======== Provided information ========

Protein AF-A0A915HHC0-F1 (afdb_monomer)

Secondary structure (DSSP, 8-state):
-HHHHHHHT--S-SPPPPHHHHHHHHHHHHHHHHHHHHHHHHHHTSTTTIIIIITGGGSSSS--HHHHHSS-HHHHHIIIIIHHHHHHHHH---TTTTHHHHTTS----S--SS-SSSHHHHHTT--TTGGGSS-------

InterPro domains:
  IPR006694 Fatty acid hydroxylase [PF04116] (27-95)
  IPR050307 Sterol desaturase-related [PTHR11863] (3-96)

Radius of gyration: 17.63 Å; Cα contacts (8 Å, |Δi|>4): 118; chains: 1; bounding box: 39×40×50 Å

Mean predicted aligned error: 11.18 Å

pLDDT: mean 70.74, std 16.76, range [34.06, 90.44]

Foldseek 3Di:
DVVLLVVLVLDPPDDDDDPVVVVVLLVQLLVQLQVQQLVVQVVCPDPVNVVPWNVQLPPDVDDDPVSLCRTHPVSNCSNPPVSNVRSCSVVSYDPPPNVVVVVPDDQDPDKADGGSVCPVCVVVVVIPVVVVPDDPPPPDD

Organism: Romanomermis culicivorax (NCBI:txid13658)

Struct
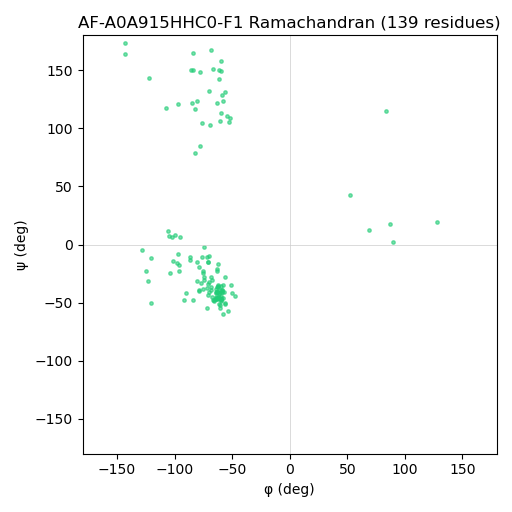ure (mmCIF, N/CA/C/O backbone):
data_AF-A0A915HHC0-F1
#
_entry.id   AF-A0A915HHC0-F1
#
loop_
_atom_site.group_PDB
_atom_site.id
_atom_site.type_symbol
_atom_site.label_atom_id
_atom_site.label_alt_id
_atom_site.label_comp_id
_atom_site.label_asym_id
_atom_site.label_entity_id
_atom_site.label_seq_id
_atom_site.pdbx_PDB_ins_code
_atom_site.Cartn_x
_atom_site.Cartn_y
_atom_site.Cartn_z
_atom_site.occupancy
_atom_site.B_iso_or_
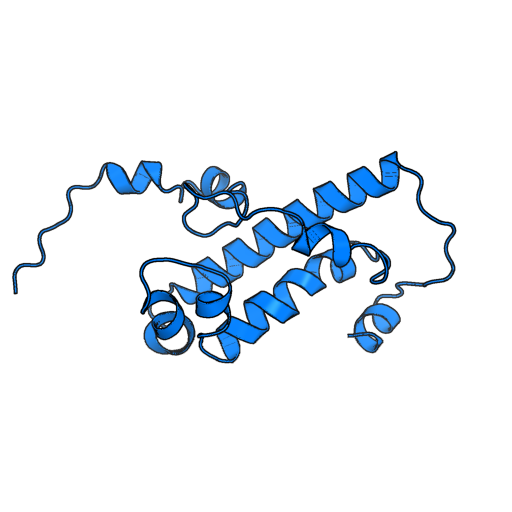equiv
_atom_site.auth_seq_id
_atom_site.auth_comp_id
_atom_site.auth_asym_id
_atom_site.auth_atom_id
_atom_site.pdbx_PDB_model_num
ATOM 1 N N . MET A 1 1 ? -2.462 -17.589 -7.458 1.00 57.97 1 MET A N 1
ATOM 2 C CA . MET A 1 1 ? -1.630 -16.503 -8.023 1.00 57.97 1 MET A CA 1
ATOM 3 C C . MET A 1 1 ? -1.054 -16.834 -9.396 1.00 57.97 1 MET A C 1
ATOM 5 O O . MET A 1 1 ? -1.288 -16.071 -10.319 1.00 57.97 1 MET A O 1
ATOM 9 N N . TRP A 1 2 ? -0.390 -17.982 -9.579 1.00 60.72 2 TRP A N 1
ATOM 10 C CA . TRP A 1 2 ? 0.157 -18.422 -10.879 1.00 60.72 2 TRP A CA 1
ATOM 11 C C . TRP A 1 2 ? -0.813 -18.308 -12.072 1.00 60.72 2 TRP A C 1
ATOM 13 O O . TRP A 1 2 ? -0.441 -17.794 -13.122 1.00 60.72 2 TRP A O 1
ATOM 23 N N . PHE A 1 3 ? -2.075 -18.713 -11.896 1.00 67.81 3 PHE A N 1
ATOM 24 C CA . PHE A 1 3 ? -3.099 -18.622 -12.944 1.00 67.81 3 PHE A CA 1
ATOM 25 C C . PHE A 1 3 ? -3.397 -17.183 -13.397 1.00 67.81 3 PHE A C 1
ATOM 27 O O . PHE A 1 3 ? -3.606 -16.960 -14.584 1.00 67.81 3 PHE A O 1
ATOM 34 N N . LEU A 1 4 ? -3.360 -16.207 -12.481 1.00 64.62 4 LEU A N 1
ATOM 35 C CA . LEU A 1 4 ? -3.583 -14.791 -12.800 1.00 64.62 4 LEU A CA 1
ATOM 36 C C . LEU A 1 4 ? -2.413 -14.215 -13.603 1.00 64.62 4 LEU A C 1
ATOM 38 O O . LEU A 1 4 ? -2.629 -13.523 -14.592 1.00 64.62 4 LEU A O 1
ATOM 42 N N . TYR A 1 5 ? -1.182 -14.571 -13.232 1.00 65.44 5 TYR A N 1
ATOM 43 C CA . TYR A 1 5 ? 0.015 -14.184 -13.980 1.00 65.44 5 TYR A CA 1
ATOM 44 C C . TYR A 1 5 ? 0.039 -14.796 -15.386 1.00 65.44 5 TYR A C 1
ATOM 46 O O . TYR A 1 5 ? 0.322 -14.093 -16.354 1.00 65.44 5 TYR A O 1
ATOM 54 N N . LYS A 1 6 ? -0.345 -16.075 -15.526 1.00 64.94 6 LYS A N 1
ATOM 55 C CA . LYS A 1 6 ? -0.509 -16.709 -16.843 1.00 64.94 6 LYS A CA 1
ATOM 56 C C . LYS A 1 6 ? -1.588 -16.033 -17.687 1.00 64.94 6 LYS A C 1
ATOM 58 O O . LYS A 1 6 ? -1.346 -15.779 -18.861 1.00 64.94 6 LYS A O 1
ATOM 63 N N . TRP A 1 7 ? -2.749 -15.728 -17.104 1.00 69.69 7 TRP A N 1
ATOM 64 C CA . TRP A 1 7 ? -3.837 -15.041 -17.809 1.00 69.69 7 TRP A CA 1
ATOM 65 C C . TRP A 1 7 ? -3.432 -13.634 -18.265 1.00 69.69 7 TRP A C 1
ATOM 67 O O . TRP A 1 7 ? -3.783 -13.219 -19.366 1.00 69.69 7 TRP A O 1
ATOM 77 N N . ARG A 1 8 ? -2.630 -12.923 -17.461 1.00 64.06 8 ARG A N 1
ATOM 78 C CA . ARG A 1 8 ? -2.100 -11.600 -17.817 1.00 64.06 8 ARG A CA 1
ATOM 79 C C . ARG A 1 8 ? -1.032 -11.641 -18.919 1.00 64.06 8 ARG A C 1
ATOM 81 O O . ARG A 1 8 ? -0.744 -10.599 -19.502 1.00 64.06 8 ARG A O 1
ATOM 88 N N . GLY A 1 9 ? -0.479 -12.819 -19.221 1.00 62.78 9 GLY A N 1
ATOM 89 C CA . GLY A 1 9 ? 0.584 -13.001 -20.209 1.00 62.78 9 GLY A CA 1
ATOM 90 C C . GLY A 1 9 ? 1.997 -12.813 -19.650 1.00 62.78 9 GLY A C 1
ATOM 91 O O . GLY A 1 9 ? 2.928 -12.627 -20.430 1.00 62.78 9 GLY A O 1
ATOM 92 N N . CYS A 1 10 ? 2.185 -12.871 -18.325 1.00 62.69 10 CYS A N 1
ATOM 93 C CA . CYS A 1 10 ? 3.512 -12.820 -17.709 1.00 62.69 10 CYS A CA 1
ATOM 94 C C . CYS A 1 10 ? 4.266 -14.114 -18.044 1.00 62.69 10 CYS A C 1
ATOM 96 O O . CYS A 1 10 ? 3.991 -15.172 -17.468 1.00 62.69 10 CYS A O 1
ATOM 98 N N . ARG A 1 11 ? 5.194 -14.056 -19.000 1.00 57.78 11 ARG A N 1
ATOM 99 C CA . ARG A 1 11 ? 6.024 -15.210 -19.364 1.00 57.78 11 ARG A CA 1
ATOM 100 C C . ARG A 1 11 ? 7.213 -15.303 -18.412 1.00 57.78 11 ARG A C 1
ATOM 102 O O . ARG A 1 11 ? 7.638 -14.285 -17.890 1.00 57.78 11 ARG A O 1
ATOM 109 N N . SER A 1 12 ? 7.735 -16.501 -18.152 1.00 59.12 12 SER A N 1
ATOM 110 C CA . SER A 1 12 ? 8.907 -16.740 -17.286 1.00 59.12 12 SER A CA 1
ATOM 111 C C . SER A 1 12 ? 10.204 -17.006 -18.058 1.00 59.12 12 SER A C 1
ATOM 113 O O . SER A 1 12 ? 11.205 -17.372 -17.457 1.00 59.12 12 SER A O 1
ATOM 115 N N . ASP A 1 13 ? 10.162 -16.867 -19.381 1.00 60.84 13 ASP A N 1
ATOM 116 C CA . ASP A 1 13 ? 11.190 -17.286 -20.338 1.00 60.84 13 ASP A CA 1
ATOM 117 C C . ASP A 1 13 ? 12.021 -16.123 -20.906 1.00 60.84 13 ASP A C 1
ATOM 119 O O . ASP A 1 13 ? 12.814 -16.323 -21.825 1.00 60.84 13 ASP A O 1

========

Exercise aim:
What is needed is a verbatim copy of every line in the records above from the one containing "ATOM 55 C CA" down to the one containing "ATOM 81 O O", both included, and nothing more.

Answer for this exercise:
ATOM 55 C CA . LYS A 1 6 ? -0.509 -16.709 -16.843 1.00 64.94 6 LYS A CA 1
ATOM 56 C C . LYS A 1 6 ? -1.588 -16.033 -17.687 1.00 64.94 6 LYS A C 1
ATOM 58 O O . LYS A 1 6 ? -1.346 -15.779 -18.861 1.00 64.94 6 LYS A O 1
ATOM 63 N N . TRP A 1 7 ? -2.749 -15.728 -17.104 1.00 69.69 7 TRP A N 1
ATOM 64 C CA . TRP A 1 7 ? -3.837 -15.041 -17.809 1.00 69.69 7 TRP A CA 1
ATOM 65 C C . TRP A 1 7 ? -3.432 -13.634 -18.265 1.00 69.69 7 TRP A C 1
ATOM 67 O O . TRP A 1 7 ? -3.783 -13.219 -19.366 1.00 69.69 7 TRP A O 1
ATOM 77 N N . ARG A 1 8 ? -2.630 -12.923 -17.461 1.00 64.06 8 ARG A N 1
ATOM 78 C CA . ARG A 1 8 ? -2.100 -11.600 -17.817 1.00 64.06 8 ARG A CA 1
ATOM 79 C C . ARG A 1 8 ? -1.032 -11.641 -18.919 1.00 64.06 8 ARG A C 1
ATOM 81 O O . ARG A 1 8 ? -0.744 -10.599 -19.502 1.00 64.06 8 ARG A O 1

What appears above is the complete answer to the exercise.